### [ACTIVITY]
Print this span of the material below exactly: the line with "Protein AF-A0A3D2SQ42-F1 (afdb_monomer)", the line with "ATOM 1 N N . SER", and every line between them, but nothing else.

### [DATA SUPPLIED]
++++++++++

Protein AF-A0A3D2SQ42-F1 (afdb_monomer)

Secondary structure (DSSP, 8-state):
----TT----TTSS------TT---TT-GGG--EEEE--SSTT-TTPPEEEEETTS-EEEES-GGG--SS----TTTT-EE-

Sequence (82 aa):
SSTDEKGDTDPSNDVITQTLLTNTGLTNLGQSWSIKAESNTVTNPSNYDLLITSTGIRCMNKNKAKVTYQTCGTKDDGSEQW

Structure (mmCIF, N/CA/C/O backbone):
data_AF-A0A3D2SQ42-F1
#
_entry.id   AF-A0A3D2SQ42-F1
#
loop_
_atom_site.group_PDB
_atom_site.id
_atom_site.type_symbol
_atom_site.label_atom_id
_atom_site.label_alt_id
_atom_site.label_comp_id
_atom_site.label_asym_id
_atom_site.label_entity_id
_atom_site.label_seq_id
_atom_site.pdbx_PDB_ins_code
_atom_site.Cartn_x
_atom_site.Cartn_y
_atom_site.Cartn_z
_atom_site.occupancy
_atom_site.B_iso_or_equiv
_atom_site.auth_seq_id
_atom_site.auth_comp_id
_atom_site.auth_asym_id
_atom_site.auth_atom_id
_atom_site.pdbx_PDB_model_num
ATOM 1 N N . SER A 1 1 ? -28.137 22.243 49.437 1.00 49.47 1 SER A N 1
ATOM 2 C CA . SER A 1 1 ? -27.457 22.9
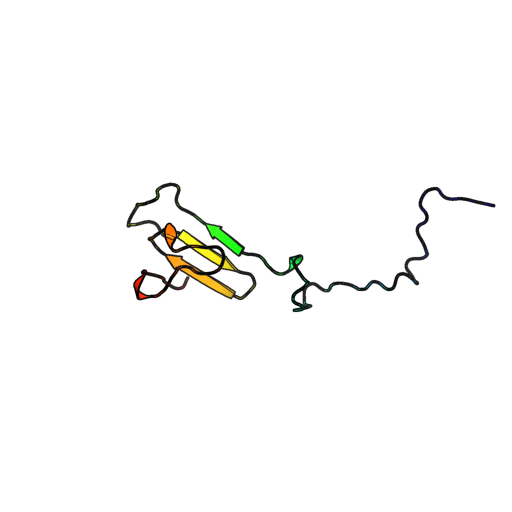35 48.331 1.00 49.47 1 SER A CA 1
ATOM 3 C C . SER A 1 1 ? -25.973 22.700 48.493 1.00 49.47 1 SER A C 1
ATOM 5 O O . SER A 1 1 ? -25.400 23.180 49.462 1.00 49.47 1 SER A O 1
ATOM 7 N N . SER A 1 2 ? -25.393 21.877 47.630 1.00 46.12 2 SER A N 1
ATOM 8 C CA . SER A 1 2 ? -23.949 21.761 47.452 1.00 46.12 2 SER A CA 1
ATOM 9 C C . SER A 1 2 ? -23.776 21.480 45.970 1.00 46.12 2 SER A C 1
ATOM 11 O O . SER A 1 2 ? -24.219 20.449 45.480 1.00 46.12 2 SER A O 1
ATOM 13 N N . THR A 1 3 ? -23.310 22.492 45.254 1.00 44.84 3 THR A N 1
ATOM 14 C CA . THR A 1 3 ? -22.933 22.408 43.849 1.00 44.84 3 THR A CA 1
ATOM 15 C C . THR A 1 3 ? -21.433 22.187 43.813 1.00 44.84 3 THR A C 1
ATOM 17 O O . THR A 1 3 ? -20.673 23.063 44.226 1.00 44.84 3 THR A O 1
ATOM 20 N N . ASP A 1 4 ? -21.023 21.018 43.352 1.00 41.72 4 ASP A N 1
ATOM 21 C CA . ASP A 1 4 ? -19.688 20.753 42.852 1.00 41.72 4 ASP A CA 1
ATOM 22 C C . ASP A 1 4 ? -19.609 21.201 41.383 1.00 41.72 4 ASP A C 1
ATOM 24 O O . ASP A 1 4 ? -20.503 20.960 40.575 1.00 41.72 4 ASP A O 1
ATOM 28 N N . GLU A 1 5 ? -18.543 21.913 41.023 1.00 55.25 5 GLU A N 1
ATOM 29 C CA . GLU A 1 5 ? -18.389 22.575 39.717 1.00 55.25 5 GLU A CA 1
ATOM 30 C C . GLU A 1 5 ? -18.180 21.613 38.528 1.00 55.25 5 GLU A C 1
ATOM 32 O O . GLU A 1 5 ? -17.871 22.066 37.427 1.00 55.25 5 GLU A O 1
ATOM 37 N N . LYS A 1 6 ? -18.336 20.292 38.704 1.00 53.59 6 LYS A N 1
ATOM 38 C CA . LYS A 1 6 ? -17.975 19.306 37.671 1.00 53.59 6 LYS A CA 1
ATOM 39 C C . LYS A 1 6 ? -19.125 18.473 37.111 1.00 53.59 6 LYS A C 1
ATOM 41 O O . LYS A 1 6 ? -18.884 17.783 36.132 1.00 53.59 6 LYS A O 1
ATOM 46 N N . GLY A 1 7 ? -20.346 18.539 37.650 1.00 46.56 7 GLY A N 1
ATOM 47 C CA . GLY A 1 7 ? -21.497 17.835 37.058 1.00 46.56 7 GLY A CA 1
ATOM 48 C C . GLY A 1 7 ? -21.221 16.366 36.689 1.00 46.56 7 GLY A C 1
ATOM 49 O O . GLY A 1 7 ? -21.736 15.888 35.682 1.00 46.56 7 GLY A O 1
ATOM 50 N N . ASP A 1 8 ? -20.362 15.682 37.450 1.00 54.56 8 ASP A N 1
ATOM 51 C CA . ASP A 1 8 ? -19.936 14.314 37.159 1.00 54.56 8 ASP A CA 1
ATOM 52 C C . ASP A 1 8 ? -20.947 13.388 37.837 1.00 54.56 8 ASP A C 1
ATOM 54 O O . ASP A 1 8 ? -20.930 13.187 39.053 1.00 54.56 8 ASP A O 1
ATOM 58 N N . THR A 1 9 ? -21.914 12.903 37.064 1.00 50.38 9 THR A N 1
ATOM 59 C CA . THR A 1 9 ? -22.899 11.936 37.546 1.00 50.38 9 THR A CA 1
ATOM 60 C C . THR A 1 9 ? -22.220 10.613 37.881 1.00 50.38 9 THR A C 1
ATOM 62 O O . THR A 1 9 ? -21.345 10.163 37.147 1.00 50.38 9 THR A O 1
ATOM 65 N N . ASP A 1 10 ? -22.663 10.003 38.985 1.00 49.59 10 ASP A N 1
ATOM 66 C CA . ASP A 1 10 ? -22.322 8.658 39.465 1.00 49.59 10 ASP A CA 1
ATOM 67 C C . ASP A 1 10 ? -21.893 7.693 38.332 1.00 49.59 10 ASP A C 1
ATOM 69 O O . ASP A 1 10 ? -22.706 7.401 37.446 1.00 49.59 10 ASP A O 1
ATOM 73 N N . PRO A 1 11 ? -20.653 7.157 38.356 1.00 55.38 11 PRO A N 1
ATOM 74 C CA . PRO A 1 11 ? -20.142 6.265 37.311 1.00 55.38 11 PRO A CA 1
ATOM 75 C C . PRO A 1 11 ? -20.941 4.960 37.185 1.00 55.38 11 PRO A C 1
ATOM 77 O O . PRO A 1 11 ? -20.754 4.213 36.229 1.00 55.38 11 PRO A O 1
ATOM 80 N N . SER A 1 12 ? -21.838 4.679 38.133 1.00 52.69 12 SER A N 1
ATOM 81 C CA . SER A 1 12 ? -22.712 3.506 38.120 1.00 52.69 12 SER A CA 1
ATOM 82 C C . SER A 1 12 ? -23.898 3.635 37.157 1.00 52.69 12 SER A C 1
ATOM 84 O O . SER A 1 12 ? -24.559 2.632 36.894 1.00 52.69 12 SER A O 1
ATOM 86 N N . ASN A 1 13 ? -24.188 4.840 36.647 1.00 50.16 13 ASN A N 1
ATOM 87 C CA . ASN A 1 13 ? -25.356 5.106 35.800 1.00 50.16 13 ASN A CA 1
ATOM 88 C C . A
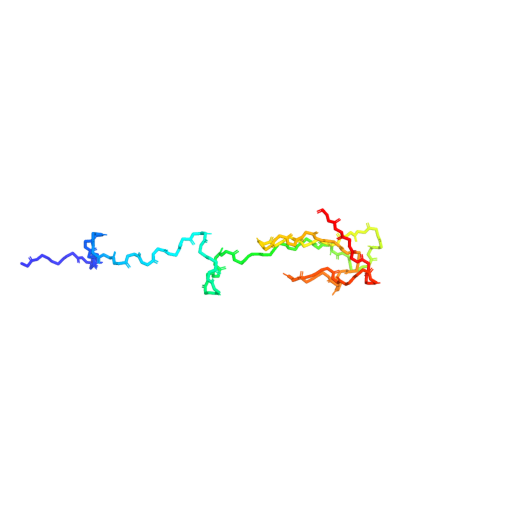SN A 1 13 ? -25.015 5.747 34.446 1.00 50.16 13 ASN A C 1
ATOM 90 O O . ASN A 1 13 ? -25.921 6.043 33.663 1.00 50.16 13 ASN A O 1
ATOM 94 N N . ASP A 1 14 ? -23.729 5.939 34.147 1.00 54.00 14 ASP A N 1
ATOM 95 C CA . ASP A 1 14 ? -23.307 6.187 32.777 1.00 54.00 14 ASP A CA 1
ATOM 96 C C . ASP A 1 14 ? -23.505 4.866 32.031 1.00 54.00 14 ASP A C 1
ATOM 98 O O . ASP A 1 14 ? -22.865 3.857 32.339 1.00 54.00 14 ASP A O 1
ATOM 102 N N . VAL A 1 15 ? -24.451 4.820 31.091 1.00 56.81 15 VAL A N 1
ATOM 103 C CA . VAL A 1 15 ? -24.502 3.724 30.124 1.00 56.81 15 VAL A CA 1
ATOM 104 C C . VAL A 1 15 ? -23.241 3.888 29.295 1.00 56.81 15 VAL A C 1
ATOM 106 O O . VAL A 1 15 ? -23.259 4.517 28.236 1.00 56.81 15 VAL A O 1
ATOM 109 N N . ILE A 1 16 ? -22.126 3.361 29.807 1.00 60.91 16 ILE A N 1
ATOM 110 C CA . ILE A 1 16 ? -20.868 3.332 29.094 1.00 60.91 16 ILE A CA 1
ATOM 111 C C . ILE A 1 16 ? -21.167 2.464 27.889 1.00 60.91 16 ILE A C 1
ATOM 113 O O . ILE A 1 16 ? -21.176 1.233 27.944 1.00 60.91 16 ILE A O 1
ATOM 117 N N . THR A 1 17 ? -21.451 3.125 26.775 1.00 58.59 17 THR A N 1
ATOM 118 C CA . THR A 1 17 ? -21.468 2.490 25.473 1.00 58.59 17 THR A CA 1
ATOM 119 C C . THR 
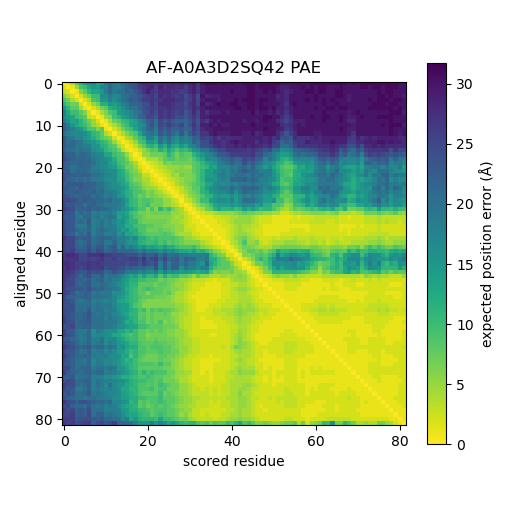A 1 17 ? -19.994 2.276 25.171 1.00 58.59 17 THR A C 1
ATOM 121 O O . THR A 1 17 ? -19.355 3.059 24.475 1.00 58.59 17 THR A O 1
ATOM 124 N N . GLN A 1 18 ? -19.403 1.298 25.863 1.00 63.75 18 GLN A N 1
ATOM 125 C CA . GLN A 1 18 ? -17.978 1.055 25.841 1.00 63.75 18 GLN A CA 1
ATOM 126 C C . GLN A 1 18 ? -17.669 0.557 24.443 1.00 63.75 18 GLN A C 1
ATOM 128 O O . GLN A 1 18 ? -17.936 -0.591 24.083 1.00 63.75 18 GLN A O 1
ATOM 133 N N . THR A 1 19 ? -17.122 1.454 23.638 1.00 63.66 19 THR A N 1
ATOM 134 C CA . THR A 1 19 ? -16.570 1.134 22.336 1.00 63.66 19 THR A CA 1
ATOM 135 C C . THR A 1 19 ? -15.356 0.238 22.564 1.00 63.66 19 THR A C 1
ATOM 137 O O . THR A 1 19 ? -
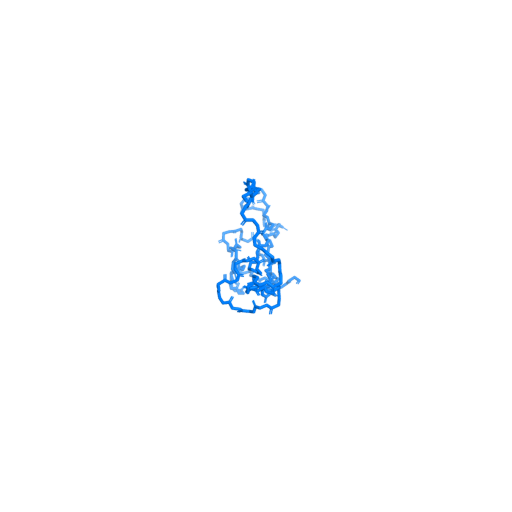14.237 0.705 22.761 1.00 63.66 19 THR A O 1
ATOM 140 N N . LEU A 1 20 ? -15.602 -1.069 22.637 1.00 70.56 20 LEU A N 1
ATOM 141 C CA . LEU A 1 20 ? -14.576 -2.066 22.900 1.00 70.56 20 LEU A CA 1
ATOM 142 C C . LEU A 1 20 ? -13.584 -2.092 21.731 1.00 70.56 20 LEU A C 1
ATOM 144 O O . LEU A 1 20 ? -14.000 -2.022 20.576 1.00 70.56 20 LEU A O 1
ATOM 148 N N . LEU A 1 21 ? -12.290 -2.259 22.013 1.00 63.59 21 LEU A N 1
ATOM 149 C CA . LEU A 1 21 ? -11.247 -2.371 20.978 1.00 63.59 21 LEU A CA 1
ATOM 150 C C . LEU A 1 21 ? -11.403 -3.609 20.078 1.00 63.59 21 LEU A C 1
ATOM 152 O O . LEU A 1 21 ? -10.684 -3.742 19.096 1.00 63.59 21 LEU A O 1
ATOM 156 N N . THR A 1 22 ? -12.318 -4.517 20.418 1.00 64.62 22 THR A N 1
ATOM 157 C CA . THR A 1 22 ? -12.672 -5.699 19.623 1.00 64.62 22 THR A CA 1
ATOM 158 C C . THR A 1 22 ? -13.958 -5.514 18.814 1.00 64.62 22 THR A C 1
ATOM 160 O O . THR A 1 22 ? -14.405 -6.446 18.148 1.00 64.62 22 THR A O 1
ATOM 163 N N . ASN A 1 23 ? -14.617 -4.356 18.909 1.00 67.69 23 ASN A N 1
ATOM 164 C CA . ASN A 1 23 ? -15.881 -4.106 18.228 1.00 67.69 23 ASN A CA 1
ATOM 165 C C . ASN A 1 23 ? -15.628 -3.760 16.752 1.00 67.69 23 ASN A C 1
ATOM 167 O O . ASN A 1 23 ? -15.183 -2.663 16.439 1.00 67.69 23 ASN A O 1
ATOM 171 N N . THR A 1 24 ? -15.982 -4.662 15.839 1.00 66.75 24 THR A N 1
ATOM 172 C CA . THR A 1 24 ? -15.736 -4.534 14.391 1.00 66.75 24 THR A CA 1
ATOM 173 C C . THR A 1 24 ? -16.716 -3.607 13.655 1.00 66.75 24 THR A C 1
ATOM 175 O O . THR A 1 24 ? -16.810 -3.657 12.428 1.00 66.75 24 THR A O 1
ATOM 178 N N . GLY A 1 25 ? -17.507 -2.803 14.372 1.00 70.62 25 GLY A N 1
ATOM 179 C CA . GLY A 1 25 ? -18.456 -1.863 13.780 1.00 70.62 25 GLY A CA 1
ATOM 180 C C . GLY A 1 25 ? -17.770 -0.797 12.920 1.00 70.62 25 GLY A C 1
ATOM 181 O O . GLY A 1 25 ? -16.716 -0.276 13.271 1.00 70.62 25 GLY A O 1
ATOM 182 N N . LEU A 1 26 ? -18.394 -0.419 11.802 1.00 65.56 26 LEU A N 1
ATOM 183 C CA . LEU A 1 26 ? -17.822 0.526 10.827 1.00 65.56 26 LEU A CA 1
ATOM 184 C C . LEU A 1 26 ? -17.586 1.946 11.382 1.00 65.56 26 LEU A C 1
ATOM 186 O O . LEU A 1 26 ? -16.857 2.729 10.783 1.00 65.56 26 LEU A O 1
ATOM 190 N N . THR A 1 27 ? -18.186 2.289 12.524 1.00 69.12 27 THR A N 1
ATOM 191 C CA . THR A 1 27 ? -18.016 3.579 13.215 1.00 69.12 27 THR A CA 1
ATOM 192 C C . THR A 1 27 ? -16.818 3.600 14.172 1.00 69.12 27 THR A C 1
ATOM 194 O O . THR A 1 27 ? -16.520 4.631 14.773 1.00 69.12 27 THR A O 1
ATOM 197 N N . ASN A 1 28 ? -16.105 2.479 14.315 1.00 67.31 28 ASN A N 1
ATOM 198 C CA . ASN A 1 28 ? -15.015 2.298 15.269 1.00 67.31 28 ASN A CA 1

++++++++++

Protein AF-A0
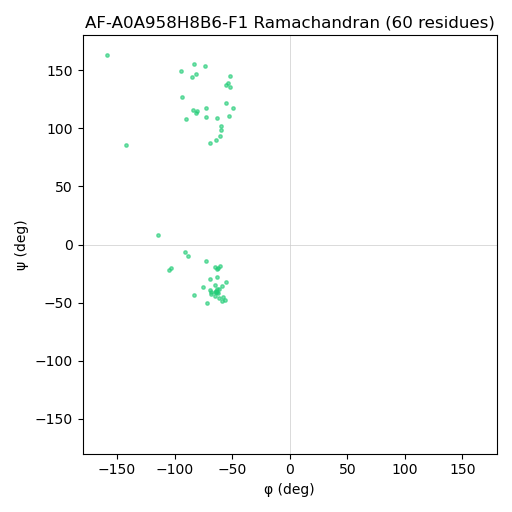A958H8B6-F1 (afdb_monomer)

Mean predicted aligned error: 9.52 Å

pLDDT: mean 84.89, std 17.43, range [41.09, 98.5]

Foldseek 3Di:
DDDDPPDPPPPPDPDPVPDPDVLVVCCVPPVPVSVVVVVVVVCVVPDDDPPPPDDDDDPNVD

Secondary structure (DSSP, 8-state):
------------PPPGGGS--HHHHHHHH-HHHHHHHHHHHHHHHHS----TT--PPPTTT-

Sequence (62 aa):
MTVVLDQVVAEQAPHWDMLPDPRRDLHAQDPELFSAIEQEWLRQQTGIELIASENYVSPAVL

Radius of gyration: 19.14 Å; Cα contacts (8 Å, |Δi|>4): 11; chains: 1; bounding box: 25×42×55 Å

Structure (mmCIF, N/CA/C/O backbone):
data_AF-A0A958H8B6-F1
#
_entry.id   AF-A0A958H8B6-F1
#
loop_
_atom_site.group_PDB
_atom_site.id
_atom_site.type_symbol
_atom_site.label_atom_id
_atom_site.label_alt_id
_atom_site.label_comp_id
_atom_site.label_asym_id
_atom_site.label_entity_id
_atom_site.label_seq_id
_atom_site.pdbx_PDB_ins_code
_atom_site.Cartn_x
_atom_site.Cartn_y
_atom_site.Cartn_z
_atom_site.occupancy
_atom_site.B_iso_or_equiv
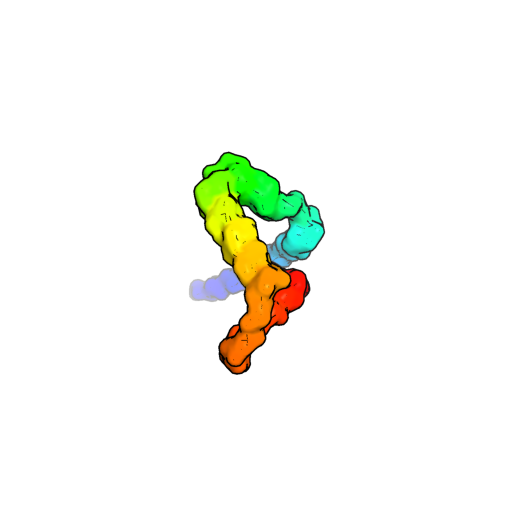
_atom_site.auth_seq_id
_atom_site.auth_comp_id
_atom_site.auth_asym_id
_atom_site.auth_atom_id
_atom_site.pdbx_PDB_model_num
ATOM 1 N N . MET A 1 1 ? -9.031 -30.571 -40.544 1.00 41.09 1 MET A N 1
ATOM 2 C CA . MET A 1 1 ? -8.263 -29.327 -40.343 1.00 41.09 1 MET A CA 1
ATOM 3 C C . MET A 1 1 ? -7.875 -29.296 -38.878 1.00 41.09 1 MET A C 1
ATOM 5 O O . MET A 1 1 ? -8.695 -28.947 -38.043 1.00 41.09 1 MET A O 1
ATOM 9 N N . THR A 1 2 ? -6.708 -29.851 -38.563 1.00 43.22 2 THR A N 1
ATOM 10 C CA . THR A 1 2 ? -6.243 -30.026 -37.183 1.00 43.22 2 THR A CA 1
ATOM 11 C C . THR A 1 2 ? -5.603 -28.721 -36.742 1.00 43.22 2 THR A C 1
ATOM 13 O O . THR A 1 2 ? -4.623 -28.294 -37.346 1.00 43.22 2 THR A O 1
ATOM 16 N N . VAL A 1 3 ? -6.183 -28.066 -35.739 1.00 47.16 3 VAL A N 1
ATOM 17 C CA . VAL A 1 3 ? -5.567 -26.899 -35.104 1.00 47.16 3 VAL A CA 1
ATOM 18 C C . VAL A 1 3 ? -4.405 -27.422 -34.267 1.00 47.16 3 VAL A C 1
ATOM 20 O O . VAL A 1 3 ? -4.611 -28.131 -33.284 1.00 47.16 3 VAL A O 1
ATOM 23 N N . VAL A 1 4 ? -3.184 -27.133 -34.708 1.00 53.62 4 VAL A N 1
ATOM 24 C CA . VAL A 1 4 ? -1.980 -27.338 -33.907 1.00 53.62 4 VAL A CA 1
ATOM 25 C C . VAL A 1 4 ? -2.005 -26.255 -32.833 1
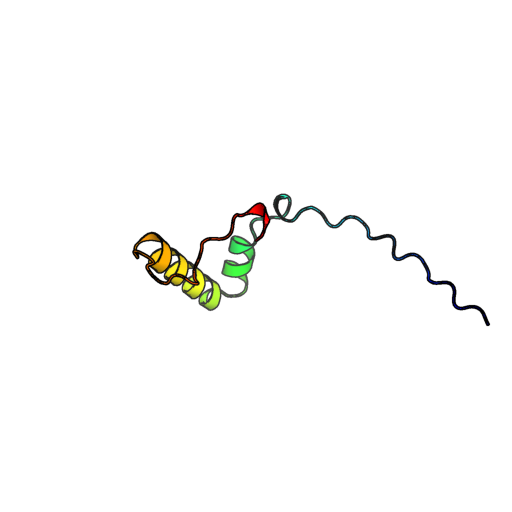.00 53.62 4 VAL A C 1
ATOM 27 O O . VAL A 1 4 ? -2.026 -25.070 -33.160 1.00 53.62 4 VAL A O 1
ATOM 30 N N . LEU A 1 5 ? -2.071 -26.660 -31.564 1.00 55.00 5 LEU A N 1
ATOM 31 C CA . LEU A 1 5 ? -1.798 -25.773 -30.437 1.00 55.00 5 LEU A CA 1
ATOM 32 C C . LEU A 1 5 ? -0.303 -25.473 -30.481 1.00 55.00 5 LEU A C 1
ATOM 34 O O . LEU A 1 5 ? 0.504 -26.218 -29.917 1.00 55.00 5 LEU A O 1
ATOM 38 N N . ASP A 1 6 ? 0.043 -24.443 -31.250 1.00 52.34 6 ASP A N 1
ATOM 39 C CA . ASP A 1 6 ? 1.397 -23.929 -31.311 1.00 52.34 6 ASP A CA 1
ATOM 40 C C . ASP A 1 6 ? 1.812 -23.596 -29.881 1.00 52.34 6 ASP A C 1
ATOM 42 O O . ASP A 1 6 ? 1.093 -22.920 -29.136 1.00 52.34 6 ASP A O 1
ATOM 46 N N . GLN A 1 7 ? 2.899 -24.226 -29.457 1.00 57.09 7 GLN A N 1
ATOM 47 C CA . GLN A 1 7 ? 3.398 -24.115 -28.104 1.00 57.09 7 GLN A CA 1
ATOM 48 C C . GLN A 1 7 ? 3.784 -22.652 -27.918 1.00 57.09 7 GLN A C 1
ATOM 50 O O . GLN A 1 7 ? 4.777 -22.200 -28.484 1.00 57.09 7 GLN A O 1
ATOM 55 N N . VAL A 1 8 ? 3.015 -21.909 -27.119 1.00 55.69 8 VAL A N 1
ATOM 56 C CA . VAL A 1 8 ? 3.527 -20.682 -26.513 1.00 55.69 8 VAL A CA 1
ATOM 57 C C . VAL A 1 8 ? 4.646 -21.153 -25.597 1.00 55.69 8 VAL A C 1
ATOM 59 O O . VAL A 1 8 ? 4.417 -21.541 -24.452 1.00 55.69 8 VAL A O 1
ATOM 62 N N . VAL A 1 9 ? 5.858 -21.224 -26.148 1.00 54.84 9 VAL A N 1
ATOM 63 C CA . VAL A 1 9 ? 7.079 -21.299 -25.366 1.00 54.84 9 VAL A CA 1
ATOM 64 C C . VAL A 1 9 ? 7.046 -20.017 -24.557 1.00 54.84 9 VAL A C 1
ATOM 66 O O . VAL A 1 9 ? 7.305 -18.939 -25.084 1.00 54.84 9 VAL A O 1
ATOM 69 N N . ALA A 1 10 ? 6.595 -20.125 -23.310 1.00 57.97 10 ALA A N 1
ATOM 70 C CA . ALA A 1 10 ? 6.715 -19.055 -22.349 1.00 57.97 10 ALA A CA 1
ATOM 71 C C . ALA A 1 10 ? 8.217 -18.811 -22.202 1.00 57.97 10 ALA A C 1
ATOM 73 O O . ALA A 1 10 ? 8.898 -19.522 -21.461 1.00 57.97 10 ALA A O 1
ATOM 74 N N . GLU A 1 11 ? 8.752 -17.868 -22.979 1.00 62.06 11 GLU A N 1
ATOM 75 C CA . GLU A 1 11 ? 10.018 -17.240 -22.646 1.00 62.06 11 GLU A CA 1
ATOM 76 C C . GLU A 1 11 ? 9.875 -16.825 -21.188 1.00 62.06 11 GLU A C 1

++++++++++

### [ANSWER TO THIS PROBLEM]
Protein AF-A0A3D2SQ42-F1 (afdb_monomer)

Secondary structure (DSSP, 8-state):
----TT----TTSS------TT---TT-GGG--EEEE--SSTT-TTPPEEEEETTS-EEEES-GGG--SS----TTTT-EE-

Sequence (82 aa):
SSTDEKGDTDPSNDVITQTLLTNTGLTNLGQSWSIKAESNTVTNPSNYDLLITSTGIRCMNKNKAKVTYQTCGTKDDGSEQW

Structure (mmCIF, N/CA/C/O backbone):
data_AF-A0A3D2SQ42-F1
#
_entry.id   AF-A0A3D2SQ42-F1
#
loop_
_atom_site.group_PDB
_atom_site.id
_atom_site.type_symbol
_atom_site.label_atom_id
_atom_site.label_alt_id
_atom_site.label_comp_id
_atom_site.label_asym_id
_atom_site.label_entity_id
_atom_site.label_seq_id
_atom_site.pdbx_PDB_ins_code
_atom_site.Cartn_x
_atom_site.Cartn_y
_atom_site.Cartn_z
_atom_site.occupancy
_atom_site.B_iso_or_equiv
_atom_site.auth_seq_id
_atom_site.auth_comp_id
_atom_site.auth_asym_id
_atom_site.auth_atom_id
_atom_site.pdbx_PDB_model_num
ATOM 1 N N . SER A 1 1 ? -28.137 22.243 49.437 1.00 49.47 1 SER A N 1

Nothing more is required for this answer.